Ahmad Raza Khan
2026
Revisiting Metric Reliability for Fine-grained Evaluation of Machine Translation and Summarization in Indian Languages
Amir Hossein Yari | Kalmit Kulkarni | Ahmad Raza Khan | Fajri Koto
Proceedings of the 64th Annual Meeting of the Association for Computational Linguistics (Volume 1: Long Papers)
Amir Hossein Yari | Kalmit Kulkarni | Ahmad Raza Khan | Fajri Koto
Proceedings of the 64th Annual Meeting of the Association for Computational Linguistics (Volume 1: Long Papers)
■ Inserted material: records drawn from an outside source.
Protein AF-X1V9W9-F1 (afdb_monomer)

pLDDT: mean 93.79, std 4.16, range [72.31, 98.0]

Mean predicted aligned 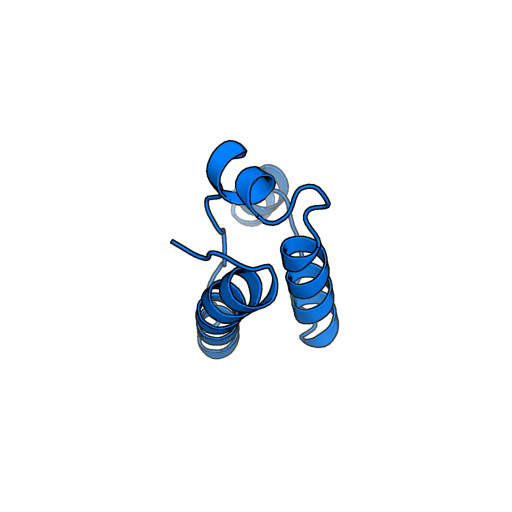error: 3.0 Å

Solvent-accessible surface area (backbone atoms only — not comparable to full-atom values): 4412 Å² total; per-residue (Å²): 130,64,76,41,48,66,50,46,29,55,58,49,51,54,57,45,49,54,22,61,80,65,77,48,91,77,78,87,88,75,58,68,69,77,44,46,77,53,31,76,81,45,59,40,56,54,54,50,53,52,51,30,57,76,67,74,47,85,86,74,56,70,65,60,55,52,59,74,72,54,131

Secondary structure (DSSP, 8-state):
---SHHHHHHHHHHHHHHHHHTTPPP-----HHHHHTT-TT-HHHHHHHHHHHHTT-----HHHHHHHT--

Structure (mmCIF, N/CA/C/O backbone):
data_AF-X1V9W9-F1
#
_entry.id   AF-X1V9W9-F1
#
loop_
_atom_site.group_PDB
_atom_site.id
_atom_site.type_symbol
_atom_site.label_atom_id
_atom_site.label_alt_id
_atom_site.label_comp_id
_atom_site.label_asym_id
_atom_site.label_entity_id
_atom_site.label_seq_id
_atom_site.pdbx_PDB_ins_code
_atom_site.Cartn_x
_atom_site.Cartn_y
_atom_site.Cartn_z
_atom_site.occupancy
_atom_site.B_iso_or_equiv
_atom_site.auth_seq_id
_atom_site.auth_comp_id
_atom_site.auth_asym_id
_atom_site.auth_atom_id
_atom_site.pdbx_PDB_model_num
ATOM 1 N N . LEU A 1 1 ? 15.662 -8.995 -0.925 1.00 81.00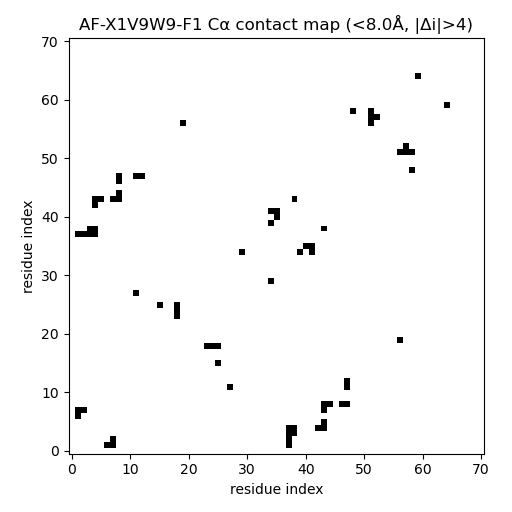 1 LEU A N 1
ATOM 2 C CA . LEU A 1 1 ? 15.010 -7.687 -1.174 1.00 81.00 1 LEU A CA 1
ATOM 3 C C . LEU A 1 1 ? 14.542 -7.680 -2.624 1.00 81.00 1 LEU A C 1
ATOM 5 O O . LEU A 1 1 ? 15.291 -8.214 -3.431 1.00 81.00 1 LEU A O 1
ATOM 9 N N . PRO A 1 2 ? 13.372 -7.110 -2.955 1.00 89.19 2 PRO A N 1
ATOM 10 C CA . PRO A 1 2 ? 12.853 -7.104 -4.328 1.00 89.19 2 PRO A CA 1
ATOM 11 C C . PRO A 1 2 ? 13.841 -6.498 -5.330 1.00 89.19 2 PRO A C 1
ATOM 13 O O . PRO A 1 2 ? 14.435 -5.469 -5.039 1.00 89.19 2 PRO A O 1
ATOM 16 N N . ALA A 1 3 ? 14.058 -7.084 -6.492 1.00 93.50 3 ALA A N 1
ATOM 17 C CA . ALA A 1 3 ? 14.902 -6.522 -7.545 1.00 93.50 3 ALA A CA 1
ATOM 18 C C . ALA A 1 3 ? 14.086 -5.815 -8.638 1.00 93.50 3 ALA A C 1
ATOM 20 O O . ALA A 1 3 ? 14.649 -5.031 -9.399 1.00 93.50 3 ALA A O 1
ATOM 21 N N . THR A 1 4 ? 12.775 -6.057 -8.692 1.00 95.56 4 THR A N 1
ATOM 22 C CA . THR A 1 4 ? 11.864 -5.528 -9.715 1.00 95.56 4 THR A CA 1
ATOM 23 C C . THR A 1 4 ? 10.590 -4.951 -9.100 1.00 95.56 4 THR A C 1
ATOM 25 O O . THR A 1 4 ? 10.260 -5.211 -7.938 1.00 95.56 4 THR A O 1
ATOM 28 N N . ILE A 1 5 ? 9.856 -4.163 -9.891 1.00 95.81 5 ILE A N 1
ATOM 29 C CA . ILE A 1 5 ? 8.553 -3.601 -9.502 1.00 95.81 5 ILE A CA 1
ATOM 30 C C . ILE A 1 5 ? 7.566 -4.735 -9.196 1.00 95.81 5 ILE A C 1
ATOM 32 O O . ILE A 1 5 ? 6.813 -4.654 -8.228 1.00 95.81 5 ILE A O 1
ATOM 36 N N . GLU A 1 6 ? 7.590 -5.806 -9.989 1.00 96.06 6 GLU A N 1
ATOM 37 C CA . GLU A 1 6 ? 6.729 -6.981 -9.850 1.00 96.06 6 GLU A CA 1
ATOM 38 C C . GLU A 1 6 ? 6.995 -7.712 -8.537 1.00 96.06 6 GLU A C 1
ATOM 40 O O . GLU A 1 6 ? 6.053 -8.022 -7.812 1.00 96.06 6 GLU A O 1
ATOM 45 N N . GLU A 1 7 ? 8.264 -7.935 -8.191 1.00 94.69 7 GLU A N 1
ATOM 46 C CA . GLU A 1 7 ? 8.639 -8.541 -6.913 1.00 94.69 7 GLU A CA 1
ATOM 47 C C . GLU A 1 7 ? 8.253 -7.645 -5.731 1.00 94.69 7 GLU A C 1
ATOM 49 O O . GLU A 1 7 ? 7.771 -8.136 -4.707 1.00 94.69 7 GLU A O 1
ATOM 54 N N . GLY A 1 8 ? 8.435 -6.326 -5.876 1.00 92.69 8 GLY A N 1
ATOM 55 C CA . GLY A 1 8 ? 8.054 -5.342 -4.865 1.00 92.69 8 GLY A CA 1
ATOM 56 C C . GLY A 1 8 ? 6.550 -5.352 -4.610 1.00 92.69 8 GLY A C 1
ATOM 57 O O . GLY A 1 8 ? 6.118 -5.426 -3.461 1.00 92.69 8 GLY A O 1
ATOM 58 N N . PHE A 1 9 ? 5.753 -5.349 -5.679 1.00 95.56 9 PHE A N 1
ATOM 59 C CA . PHE A 1 9 ? 4.302 -5.433 -5.585 1.00 95.56 9 PHE A CA 1
ATOM 60 C C . PHE A 1 9 ? 3.845 -6.784 -5.031 1.00 95.56 9 PHE A C 1
ATOM 62 O O . PHE A 1 9 ? 3.064 -6.802 -4.089 1.00 95.56 9 PHE A O 1
ATOM 69 N N . ALA A 1 10 ? 4.349 -7.908 -5.547 1.00 95.44 10 ALA A N 1
ATOM 70 C CA . ALA A 1 10 ? 3.920 -9.243 -5.129 1.00 95.44 10 ALA A CA 1
ATOM 71 C C . ALA A 1 10 ? 4.152 -9.494 -3.630 1.00 95.44 10 ALA A C 1
ATOM 73 O O . ALA A 1 10 ? 3.281 -10.042 -2.952 1.00 95.44 10 ALA A O 1
ATOM 74 N N . ALA A 1 11 ? 5.297 -9.051 -3.097 1.00 91.94 11 ALA A N 1
ATOM 75 C CA . ALA A 1 11 ? 5.587 -9.156 -1.670 1.00 91.94 11 ALA A CA 1
ATOM 76 C C . ALA A 1 11 ? 4.557 -8.384 -0.827 1.00 91.94 11 ALA A C 1
ATOM 78 O O . ALA A 1 11 ? 3.990 -8.931 0.117 1.00 91.94 11 ALA A O 1
ATOM 79 N N . ARG A 1 12 ? 4.271 -7.133 -1.204 1.00 94.44 12 ARG A N 1
ATOM 80 C CA . ARG A 1 12 ? 3.352 -6.254 -0.468 1.00 94.44 12 ARG A CA 1
ATOM 81 C C . ARG A 1 12 ? 1.885 -6.634 -0.643 1.00 94.44 12 ARG A C 1
ATOM 83 O O . ARG A 1 12 ? 1.137 -6.600 0.325 1.00 94.44 12 ARG A O 1
ATOM 90 N N . ALA A 1 13 ? 1.480 -7.048 -1.839 1.00 96.56 13 ALA A N 1
ATOM 91 C CA . ALA A 1 13 ? 0.118 -7.475 -2.133 1.00 96.56 13 ALA A CA 1
ATOM 92 C C . ALA A 1 13 ? -0.277 -8.689 -1.284 1.00 96.56 13 ALA A C 1
ATOM 94 O O . ALA A 1 13 ? -1.387 -8.736 -0.765 1.00 96.56 13 ALA A O 1
ATOM 95 N N . LYS A 1 14 ? 0.648 -9.635 -1.065 1.00 96.19 14 LYS A N 1
ATOM 96 C CA . LYS A 1 14 ? 0.418 -10.780 -0.174 1.00 96.19 14 LYS A CA 1
ATOM 97 C C . LYS A 1 14 ? 0.178 -10.348 1.277 1.00 96.19 14 LYS A C 1
ATOM 99 O O . LYS A 1 14 ? -0.758 -10.830 1.908 1.00 96.19 14 LYS A O 1
ATOM 104 N N . GLU A 1 15 ? 1.024 -9.464 1.808 1.00 95.75 15 GLU A N 1
ATOM 105 C CA . GLU A 1 15 ? 0.866 -8.922 3.167 1.00 95.75 15 GLU A CA 1
ATOM 106 C C . GLU A 1 15 ? -0.452 -8.151 3.306 1.00 95.75 15 GLU A C 1
ATOM 108 O O . GLU A 1 15 ? -1.168 -8.301 4.296 1.00 95.75 15 GLU A O 1
ATOM 113 N N . PHE A 1 16 ? -0.781 -7.344 2.298 1.00 97.69 16 PHE A N 1
ATOM 114 C CA . PHE A 1 16 ? -1.974 -6.516 2.306 1.00 97.69 16 PHE A CA 1
ATOM 115 C C . PHE A 1 16 ? -3.254 -7.348 2.193 1.00 97.69 16 PHE A C 1
ATOM 117 O O . PHE A 1 16 ? -4.183 -7.120 2.962 1.00 97.69 16 PHE A O 1
ATOM 124 N N . GLN A 1 17 ? -3.282 -8.364 1.323 1.00 97.94 17 GLN A N 1
ATOM 125 C CA . GLN A 1 17 ? -4.414 -9.289 1.225 1.00 97.94 17 GLN A CA 1
ATOM 126 C C . GLN A 1 17 ? -4.674 -9.987 2.561 1.00 97.94 17 GLN A C 1
ATOM 128 O O . GLN A 1 17 ? -5.810 -10.034 3.019 1.00 97.94 17 GLN A O 1
ATOM 133 N N . TYR A 1 18 ? -3.619 -10.443 3.241 1.00 97.38 18 TYR A N 1
ATOM 134 C CA . TYR A 1 18 ? -3.760 -11.028 4.572 1.00 97.38 18 TYR A CA 1
ATOM 135 C C . TYR A 1 18 ? -4.400 -10.047 5.568 1.00 97.38 18 TYR A C 1
ATOM 137 O O . TYR A 1 18 ? -5.251 -10.443 6.364 1.00 97.38 18 TYR A O 1
ATOM 145 N N . ALA A 1 19 ? -4.023 -8.765 5.531 1.00 97.69 19 ALA A N 1
ATOM 146 C CA . ALA A 1 19 ? -4.630 -7.753 6.390 1.00 97.69 19 ALA A CA 1
ATOM 147 C C . ALA A 1 19 ? -6.117 -7.523 6.065 1.00 97.69 19 ALA A C 1
ATOM 149 O O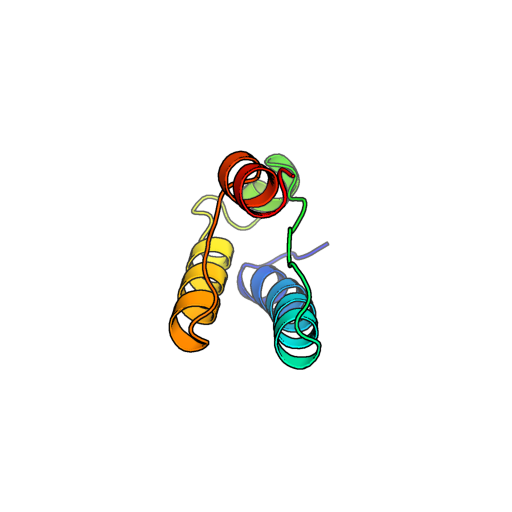 . ALA A 1 19 ? -6.918 -7.415 6.993 1.00 97.69 19 ALA A O 1
ATOM 150 N N . ILE A 1 20 ? -6.489 -7.511 4.780 1.00 97.38 20 ILE A N 1
ATOM 151 C CA . ILE A 1 20 ? -7.885 -7.415 4.324 1.00 97.38 20 ILE A CA 1
ATOM 152 C C . ILE A 1 20 ? -8.699 -8.596 4.861 1.00 97.38 20 ILE A C 1
ATOM 154 O O . ILE A 1 20 ? -9.697 -8.393 5.556 1.00 97.38 20 ILE A O 1
ATOM 158 N N . ASP A 1 21 ? -8.224 -9.820 4.623 1.00 98.00 21 ASP A N 1
ATOM 159 C CA . ASP A 1 21 ? -8.917 -11.059 4.996 1.00 98.00 21 ASP A CA 1
ATOM 160 C C . ASP A 1 21 ? -9.149 -11.169 6.514 1.00 98.00 21 ASP A C 1
ATOM 162 O O . ASP A 1 21 ? -10.109 -11.794 6.965 1.00 98.00 21 ASP A O 1
ATOM 166 N N . ASN A 1 22 ? -8.289 -10.528 7.314 1.00 98.00 22 ASN A N 1
ATOM 167 C CA . ASN A 1 22 ? -8.313 -10.584 8.777 1.00 98.00 22 ASN A CA 1
ATOM 168 C C . ASN A 1 22 ? -8.773 -9.278 9.449 1.00 98.00 22 ASN A C 1
ATOM 170 O O . ASN A 1 22 ? -8.710 -9.177 10.674 1.00 98.00 22 ASN A O 1
ATOM 174 N N . ARG A 1 23 ? -9.247 -8.283 8.683 1.00 94.38 23 ARG A N 1
ATOM 175 C CA . ARG A 1 23 ? -9.697 -6.968 9.192 1.00 94.38 23 ARG A CA 1
ATOM 176 C C . ARG A 1 23 ? -8.641 -6.253 10.050 1.00 94.38 23 ARG A C 1
ATOM 178 O O . ARG A 1 23 ? -8.946 -5.705 11.110 1.00 94.38 23 ARG A O 1
ATOM 185 N N . LEU A 1 24 ? -7.391 -6.271 9.597 1.00 94.81 24 LEU A N 1
ATOM 186 C CA . LEU A 1 24 ? -6.254 -5.648 10.276 1.00 94.81 24 LEU A CA 1
ATOM 187 C C . LEU A 1 24 ? -5.885 -4.304 9.639 1.00 94.81 24 LEU A C 1
ATOM 189 O O . LEU A 1 24 ? -6.106 -4.073 8.452 1.00 94.81 24 LEU A O 1
ATOM 193 N N . VAL A 1 25 ? -5.242 -3.433 10.422 1.00 93.12 25 VAL A N 1
ATOM 194 C CA . VAL A 1 25 ? -4.590 -2.230 9.887 1.00 93.12 25 VAL A CA 1
ATOM 195 C C . VAL A 1 25 ? -3.300 -2.640 9.177 1.00 93.12 25 VAL A C 1
ATOM 197 O O . VAL A 1 25 ? -2.424 -3.259 9.781 1.00 93.12 25 VAL A O 1
ATOM 200 N N . TYR A 1 26 ? -3.161 -2.255 7.909 1.00 95.38 26 TYR A N 1
ATOM 201 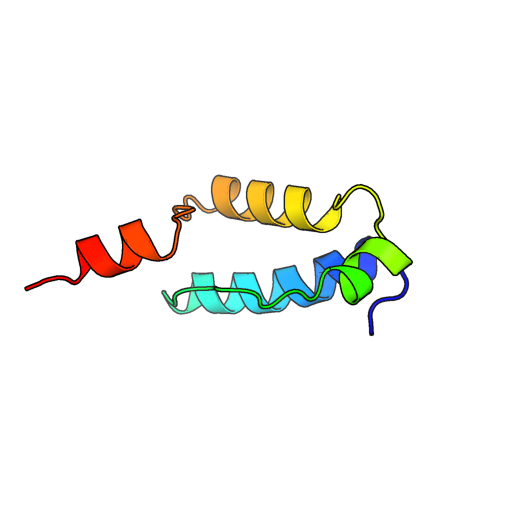C CA . TYR A 1 26 ? -1.931 -2.433 7.140 1.00 95.38 26 TYR A CA 1
ATOM 202 C C . TYR A 1 26 ? -1.144 -1.122 7.067 1.00 95.38 26 TYR A C 1
ATOM 204 O O . TYR A 1 26 ? -1.630 -0.125 6.539 1.00 95.38 26 TYR A O 1
ATOM 212 N N . ALA A 1 27 ? 0.085 -1.126 7.584 1.00 93.44 27 ALA A N 1
ATOM 213 C CA . ALA A 1 27 ? 0.979 0.030 7.580 1.00 93.44 27 ALA A CA 1
ATOM 214 C C . ALA A 1 27 ? 2.383 -0.396 7.111 1.00 93.44 27 ALA A C 1
ATOM 216 O O . ALA A 1 27 ? 3.238 -0.725 7.939 1.00 93.44 27 ALA A O 1
ATOM 217 N N . PRO A 1 28 ? 2.643 -0.450 5.791 1.00 90.75 28 PRO A N 1
ATOM 218 C CA . PRO A 1 28 ? 3.933 -0.893 5.286 1.00 90.75 28 PRO A CA 1
ATOM 219 C C . PRO A 1 28 ? 5.023 0.129 5.617 1.00 90.75 28 PRO A C 1
ATOM 221 O O . PRO A 1 28 ? 4.989 1.275 5.168 1.00 90.75 28 PRO A O 1
ATOM 224 N N . ALA A 1 29 ? 6.041 -0.304 6.361 1.00 88.69 29 ALA A N 1
ATOM 225 C CA . ALA A 1 29 ? 7.250 0.480 6.569 1.00 88.69 29 ALA A CA 1
ATOM 226 C C . ALA A 1 29 ? 8.150 0.377 5.330 1.00 88.69 29 ALA A C 1
ATOM 228 O O . ALA A 1 29 ? 8.611 -0.711 4.966 1.00 88.69 29 ALA A O 1
ATOM 229 N N . ASN A 1 30 ? 8.405 1.514 4.683 1.00 88.12 30 ASN A N 1
ATOM 230 C CA . ASN A 1 30 ? 9.242 1.597 3.494 1.00 88.12 30 ASN A CA 1
ATOM 231 C C . ASN A 1 30 ? 10.371 2.605 3.708 1.00 88.12 30 ASN A C 1
ATOM 233 O O . ASN A 1 30 ? 10.126 3.787 3.938 1.00 88.12 30 ASN A O 1
ATOM 237 N N . HIS A 1 31 ? 11.617 2.150 3.588 1.00 91.50 31 HIS A N 1
ATOM 238 C CA . HIS A 1 31 ? 12.755 3.062 3.556 1.00 91.50 31 HIS A CA 1
ATOM 239 C C . HIS A 1 31 ? 12.891 3.642 2.139 1.00 91.50 31 HIS A C 1
ATOM 241 O O . HIS A 1 31 ? 12.934 2.841 1.199 1.00 91.50 31 HIS A O 1
ATOM 247 N N . PRO A 1 32 ? 13.046 4.966 1.939 1.00 91.94 32 PRO A N 1
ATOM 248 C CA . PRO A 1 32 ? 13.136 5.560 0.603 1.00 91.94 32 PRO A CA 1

While automatic metrics drive progress in Machine Translation (MT) and Text Summarization (TS), existing metrics have been developed and validated almost exclusively for English and other high-resource languages. This narrow focus leaves Indian languages—spoken by over 1.5 billion people—largely overlooked, casting doubt on the universality of current evaluation practices. To address this gap, we introduce ITEM, a large-scale benchmark that systematically evaluates the alignment of 26 automatic metrics with human judgments across six major Indian languages, enriched with fine-grained annotations. Our extensive evaluation—covering agreement with human judgments, sensitivity to outliers, language-specific reliability, inter-metric correlations, and resilience to controlled perturbations—reveals four central findings: (1) LLM-based evaluators show the strongest alignment with human judgments at both segment and system levels; (2) outliers exert a significant impact on metric-human agreement; (3) In TS, metrics are more effective at capturing content fidelity, whereas in MT, they better reflect fluency; and (4) Metrics differ in their robustness and sensitivity when subjected to diverse perturbations. Collectively, these findings offer critical guidance for advancing metric design and evaluation in Indian languages.